** Working data follows **
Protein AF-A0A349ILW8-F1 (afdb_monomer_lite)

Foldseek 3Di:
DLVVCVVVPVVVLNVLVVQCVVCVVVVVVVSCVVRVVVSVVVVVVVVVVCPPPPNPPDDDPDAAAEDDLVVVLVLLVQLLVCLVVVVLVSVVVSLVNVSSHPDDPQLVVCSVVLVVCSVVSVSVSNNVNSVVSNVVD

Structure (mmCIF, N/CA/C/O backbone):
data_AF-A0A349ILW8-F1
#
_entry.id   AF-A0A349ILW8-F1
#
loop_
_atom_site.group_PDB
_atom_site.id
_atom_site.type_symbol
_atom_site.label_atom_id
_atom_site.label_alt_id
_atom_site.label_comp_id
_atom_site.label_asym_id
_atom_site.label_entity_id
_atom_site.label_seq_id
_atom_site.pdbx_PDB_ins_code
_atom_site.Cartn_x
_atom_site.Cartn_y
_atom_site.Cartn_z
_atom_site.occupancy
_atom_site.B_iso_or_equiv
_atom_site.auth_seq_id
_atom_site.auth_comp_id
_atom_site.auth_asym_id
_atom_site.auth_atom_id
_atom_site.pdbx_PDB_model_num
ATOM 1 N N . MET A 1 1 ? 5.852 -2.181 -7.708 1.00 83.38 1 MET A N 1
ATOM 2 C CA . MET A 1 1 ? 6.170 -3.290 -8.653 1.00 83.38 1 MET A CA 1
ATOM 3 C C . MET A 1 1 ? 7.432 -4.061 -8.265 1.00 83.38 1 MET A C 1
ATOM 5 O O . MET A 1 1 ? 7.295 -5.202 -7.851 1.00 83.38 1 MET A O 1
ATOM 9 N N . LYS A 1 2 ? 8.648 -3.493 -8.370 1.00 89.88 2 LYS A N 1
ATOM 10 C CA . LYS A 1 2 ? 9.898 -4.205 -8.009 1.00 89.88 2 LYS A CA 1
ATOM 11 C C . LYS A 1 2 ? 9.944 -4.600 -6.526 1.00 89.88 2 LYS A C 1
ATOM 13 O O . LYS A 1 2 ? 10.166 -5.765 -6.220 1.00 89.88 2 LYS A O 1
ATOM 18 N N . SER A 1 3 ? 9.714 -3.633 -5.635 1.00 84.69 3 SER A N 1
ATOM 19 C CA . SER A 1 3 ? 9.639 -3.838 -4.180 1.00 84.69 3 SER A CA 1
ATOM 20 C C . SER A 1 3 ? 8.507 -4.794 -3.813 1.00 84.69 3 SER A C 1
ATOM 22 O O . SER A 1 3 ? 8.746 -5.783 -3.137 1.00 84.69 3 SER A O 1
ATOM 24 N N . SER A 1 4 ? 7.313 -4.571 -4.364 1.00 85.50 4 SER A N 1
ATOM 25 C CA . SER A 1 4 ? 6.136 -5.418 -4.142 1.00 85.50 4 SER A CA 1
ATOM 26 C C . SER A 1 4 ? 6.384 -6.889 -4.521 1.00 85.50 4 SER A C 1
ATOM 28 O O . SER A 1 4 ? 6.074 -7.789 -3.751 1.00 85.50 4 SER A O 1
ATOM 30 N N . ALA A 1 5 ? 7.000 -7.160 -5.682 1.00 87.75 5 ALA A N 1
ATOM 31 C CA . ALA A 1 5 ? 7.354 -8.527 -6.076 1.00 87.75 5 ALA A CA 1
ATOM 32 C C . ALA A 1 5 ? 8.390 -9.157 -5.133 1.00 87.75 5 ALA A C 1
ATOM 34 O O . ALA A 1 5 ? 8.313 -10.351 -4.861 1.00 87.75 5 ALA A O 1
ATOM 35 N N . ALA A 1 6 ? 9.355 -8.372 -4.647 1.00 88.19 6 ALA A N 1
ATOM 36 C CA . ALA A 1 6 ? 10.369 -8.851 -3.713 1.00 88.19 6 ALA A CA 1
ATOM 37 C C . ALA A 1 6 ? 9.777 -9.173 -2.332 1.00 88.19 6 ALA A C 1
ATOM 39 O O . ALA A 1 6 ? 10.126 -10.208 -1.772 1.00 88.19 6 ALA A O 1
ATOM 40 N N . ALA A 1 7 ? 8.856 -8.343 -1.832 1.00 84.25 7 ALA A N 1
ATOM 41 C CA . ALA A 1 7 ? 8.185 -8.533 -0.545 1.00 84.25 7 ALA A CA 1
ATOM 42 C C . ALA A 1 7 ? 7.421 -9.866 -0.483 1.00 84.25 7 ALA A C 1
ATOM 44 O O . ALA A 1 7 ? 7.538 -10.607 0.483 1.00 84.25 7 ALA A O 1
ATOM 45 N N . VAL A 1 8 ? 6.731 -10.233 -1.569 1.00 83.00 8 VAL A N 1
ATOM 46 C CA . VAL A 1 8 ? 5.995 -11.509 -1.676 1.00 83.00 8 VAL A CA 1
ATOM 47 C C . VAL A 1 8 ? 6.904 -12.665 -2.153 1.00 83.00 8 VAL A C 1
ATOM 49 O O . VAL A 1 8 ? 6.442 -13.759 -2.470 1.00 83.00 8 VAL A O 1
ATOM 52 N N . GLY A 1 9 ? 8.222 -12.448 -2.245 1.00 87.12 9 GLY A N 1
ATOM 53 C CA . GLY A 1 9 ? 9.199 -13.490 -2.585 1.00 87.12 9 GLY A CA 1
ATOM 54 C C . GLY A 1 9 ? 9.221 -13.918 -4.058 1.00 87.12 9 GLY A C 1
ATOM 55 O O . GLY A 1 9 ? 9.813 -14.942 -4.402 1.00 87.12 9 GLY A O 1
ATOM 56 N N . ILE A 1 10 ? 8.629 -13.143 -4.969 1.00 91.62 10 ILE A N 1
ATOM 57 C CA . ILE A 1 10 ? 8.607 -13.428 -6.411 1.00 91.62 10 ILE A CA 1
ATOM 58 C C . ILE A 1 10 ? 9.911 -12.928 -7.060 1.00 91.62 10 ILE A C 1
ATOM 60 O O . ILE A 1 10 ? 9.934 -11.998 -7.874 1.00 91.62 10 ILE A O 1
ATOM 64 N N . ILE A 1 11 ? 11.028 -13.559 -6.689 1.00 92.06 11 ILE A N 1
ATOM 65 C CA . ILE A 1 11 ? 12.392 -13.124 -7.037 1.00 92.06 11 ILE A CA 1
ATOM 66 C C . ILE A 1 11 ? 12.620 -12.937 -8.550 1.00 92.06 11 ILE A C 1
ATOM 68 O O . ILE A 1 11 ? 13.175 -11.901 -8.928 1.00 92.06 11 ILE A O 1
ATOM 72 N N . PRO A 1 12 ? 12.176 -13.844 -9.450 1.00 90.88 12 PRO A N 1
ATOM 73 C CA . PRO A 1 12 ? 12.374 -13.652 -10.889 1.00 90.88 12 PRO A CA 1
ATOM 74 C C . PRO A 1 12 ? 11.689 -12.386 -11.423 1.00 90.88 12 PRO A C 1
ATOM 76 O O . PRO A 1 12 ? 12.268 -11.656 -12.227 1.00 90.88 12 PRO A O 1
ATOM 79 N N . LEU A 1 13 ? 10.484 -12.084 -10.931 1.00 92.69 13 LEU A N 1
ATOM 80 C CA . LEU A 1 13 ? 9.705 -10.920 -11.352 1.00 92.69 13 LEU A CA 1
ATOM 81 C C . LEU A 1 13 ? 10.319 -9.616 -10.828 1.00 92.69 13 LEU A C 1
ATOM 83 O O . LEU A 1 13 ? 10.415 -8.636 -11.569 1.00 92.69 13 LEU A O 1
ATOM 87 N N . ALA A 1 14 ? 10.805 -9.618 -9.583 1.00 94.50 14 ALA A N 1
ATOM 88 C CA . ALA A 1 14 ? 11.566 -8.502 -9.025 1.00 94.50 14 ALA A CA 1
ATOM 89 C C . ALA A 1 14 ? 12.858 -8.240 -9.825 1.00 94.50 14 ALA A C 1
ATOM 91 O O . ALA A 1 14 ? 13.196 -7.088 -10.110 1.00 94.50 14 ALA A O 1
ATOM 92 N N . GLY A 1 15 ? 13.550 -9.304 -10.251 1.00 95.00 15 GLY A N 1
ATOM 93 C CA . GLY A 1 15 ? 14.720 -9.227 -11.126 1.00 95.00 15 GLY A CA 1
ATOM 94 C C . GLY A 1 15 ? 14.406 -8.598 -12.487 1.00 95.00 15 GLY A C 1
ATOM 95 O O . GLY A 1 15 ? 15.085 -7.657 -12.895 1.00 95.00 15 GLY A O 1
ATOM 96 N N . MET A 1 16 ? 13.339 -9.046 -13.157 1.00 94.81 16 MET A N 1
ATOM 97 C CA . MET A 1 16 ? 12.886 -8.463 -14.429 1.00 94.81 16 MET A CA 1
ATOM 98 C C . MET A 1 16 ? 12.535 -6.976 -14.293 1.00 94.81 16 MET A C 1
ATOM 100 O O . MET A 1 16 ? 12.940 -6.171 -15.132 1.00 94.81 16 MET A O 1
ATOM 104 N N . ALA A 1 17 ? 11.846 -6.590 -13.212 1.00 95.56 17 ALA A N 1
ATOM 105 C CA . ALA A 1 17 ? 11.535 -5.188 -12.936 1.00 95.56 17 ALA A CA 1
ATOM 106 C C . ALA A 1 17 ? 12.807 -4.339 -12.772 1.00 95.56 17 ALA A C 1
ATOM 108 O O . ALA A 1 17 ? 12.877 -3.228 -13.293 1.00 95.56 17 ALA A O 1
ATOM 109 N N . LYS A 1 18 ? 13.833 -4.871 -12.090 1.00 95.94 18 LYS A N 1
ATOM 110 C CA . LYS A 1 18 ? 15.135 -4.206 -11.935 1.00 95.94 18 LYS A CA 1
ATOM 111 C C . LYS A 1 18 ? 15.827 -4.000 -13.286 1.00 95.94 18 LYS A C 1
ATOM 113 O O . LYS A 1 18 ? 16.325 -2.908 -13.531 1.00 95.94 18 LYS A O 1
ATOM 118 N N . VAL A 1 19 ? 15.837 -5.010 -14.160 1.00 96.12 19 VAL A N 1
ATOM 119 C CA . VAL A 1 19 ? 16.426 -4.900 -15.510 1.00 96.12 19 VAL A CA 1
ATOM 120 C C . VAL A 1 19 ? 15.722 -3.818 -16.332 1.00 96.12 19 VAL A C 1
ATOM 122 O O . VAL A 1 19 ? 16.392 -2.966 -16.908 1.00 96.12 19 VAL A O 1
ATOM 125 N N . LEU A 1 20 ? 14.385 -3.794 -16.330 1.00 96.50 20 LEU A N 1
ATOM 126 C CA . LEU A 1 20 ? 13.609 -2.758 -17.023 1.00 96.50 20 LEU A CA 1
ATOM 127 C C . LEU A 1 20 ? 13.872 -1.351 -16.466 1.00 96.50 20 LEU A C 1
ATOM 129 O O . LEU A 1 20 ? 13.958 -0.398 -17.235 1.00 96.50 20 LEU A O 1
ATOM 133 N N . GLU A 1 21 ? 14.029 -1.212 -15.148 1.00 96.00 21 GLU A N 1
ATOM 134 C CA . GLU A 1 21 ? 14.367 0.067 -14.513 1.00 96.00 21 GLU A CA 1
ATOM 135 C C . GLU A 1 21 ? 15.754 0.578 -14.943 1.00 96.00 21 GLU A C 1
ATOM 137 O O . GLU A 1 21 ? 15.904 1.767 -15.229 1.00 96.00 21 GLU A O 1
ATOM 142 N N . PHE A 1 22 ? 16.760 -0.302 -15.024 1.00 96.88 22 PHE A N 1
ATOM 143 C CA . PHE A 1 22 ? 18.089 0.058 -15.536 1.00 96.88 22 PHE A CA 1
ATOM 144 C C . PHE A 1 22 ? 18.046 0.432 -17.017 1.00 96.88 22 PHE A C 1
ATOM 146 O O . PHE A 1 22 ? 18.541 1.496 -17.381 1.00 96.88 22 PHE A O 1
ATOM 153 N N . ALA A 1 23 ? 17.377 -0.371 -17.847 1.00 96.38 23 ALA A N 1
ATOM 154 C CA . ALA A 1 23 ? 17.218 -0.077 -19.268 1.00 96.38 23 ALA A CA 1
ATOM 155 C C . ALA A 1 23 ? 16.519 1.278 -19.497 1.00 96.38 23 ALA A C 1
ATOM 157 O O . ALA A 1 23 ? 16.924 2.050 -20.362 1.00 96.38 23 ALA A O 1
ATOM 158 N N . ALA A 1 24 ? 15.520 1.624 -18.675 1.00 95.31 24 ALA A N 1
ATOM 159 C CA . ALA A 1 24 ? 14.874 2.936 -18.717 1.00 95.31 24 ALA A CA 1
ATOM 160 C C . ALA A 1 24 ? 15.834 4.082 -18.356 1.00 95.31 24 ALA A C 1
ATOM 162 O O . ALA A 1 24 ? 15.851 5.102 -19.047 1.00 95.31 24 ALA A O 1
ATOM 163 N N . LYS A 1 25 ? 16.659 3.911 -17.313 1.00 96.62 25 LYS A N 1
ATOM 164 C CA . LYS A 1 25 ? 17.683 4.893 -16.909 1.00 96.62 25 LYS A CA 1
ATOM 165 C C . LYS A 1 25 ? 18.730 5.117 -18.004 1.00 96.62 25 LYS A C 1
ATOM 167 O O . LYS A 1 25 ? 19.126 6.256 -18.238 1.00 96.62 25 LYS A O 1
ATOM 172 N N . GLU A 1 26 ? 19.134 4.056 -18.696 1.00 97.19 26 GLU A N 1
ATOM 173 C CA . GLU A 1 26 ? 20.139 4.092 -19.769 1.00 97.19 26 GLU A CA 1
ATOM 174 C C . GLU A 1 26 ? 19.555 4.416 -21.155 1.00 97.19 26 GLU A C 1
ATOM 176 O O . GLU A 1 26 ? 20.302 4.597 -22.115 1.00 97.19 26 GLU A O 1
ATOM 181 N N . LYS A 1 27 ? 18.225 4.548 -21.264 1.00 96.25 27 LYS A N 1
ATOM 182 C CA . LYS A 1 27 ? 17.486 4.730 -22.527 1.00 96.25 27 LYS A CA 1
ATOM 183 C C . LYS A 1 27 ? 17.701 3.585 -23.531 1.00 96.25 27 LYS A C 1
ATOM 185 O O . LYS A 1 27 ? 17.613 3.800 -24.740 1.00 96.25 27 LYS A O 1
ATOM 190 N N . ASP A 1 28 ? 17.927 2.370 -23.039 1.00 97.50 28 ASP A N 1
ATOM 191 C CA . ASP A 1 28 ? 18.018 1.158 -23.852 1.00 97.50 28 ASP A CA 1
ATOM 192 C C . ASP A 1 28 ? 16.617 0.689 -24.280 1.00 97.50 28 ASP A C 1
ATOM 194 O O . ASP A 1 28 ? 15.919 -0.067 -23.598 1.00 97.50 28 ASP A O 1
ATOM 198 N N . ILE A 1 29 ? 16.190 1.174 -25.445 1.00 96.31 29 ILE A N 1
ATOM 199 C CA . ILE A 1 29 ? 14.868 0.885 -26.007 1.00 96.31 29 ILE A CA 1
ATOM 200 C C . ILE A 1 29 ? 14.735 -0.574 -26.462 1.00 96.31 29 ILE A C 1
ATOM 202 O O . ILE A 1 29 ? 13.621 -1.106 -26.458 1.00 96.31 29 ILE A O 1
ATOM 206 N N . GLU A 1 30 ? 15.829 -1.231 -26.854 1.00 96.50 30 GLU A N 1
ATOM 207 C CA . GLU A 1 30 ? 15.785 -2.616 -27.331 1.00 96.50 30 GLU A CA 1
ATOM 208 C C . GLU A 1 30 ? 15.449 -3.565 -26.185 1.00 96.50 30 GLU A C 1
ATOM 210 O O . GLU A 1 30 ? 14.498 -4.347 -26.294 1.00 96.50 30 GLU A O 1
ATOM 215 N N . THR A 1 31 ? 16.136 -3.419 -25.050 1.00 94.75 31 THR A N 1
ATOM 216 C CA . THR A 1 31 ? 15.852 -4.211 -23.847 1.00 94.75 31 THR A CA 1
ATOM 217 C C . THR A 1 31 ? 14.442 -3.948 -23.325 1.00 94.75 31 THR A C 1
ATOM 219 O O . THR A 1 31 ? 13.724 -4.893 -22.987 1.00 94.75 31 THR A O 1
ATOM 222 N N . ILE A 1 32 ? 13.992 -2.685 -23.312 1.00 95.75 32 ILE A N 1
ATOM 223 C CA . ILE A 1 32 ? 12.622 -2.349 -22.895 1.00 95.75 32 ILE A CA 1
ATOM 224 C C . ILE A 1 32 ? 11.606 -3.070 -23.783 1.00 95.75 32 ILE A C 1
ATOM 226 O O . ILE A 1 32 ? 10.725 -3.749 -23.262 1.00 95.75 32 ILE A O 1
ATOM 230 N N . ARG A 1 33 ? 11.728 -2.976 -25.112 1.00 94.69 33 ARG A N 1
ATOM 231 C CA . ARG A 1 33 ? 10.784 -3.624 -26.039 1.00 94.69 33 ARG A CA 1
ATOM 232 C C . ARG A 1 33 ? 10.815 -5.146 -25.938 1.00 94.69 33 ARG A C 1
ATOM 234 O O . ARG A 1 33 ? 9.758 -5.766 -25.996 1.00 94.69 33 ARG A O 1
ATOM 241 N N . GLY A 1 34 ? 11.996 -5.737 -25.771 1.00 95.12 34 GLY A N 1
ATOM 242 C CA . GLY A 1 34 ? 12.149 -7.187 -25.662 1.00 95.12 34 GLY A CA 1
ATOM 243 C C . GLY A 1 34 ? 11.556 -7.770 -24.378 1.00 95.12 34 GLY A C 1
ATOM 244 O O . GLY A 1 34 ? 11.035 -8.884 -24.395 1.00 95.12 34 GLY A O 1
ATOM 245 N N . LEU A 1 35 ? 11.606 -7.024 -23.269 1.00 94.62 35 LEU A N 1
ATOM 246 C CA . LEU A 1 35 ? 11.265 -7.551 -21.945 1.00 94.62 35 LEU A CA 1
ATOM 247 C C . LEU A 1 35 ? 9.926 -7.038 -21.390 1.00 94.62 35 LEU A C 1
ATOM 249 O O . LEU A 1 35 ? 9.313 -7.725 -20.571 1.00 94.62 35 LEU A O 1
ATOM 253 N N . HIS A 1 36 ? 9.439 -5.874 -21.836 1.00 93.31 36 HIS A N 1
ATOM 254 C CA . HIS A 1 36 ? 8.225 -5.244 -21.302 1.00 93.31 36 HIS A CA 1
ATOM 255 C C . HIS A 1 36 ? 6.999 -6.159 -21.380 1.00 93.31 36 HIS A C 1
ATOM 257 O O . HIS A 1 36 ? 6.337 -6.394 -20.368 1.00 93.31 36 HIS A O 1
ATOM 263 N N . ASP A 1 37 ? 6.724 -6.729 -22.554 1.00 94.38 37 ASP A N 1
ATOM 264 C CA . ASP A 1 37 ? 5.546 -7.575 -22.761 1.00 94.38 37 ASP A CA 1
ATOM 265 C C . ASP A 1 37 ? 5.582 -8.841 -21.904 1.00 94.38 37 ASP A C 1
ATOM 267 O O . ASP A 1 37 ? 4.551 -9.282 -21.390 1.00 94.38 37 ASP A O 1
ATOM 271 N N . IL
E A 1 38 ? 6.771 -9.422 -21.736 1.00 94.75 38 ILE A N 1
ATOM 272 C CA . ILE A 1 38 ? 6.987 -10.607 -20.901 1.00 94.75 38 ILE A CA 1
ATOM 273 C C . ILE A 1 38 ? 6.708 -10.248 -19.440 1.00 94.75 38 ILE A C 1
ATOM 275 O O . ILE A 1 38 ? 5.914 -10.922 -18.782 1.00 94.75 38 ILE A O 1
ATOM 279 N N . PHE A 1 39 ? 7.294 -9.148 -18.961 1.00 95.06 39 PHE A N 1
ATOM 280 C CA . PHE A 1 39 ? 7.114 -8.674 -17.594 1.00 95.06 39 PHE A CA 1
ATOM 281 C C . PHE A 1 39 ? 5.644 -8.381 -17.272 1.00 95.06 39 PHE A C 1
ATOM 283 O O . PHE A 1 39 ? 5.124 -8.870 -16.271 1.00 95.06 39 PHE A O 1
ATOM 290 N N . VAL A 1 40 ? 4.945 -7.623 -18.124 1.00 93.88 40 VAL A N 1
** End of Working data **
Set down again, word for word, the stretch of records from the line with "ATOM 64 N N" to the line with "ATOM 72 N N", both of those lines included.

- **Task response**:
ATOM 64 N N . ILE A 1 11 ? 11.028 -13.559 -6.689 1.00 92.06 11 ILE A N 1
ATOM 65 C CA . ILE A 1 11 ? 12.392 -13.124 -7.037 1.00 92.06 11 ILE A CA 1
ATOM 66 C C . ILE A 1 11 ? 12.620 -12.937 -8.550 1.00 92.06 11 ILE A C 1
ATOM 68 O O . ILE A 1 11 ? 13.175 -11.901 -8.928 1.00 92.06 11 ILE A O 1
ATOM 72 N N . PRO A 1 12 ? 12.176 -13.844 -9.450 1.00 90.88 12 PRO A N 1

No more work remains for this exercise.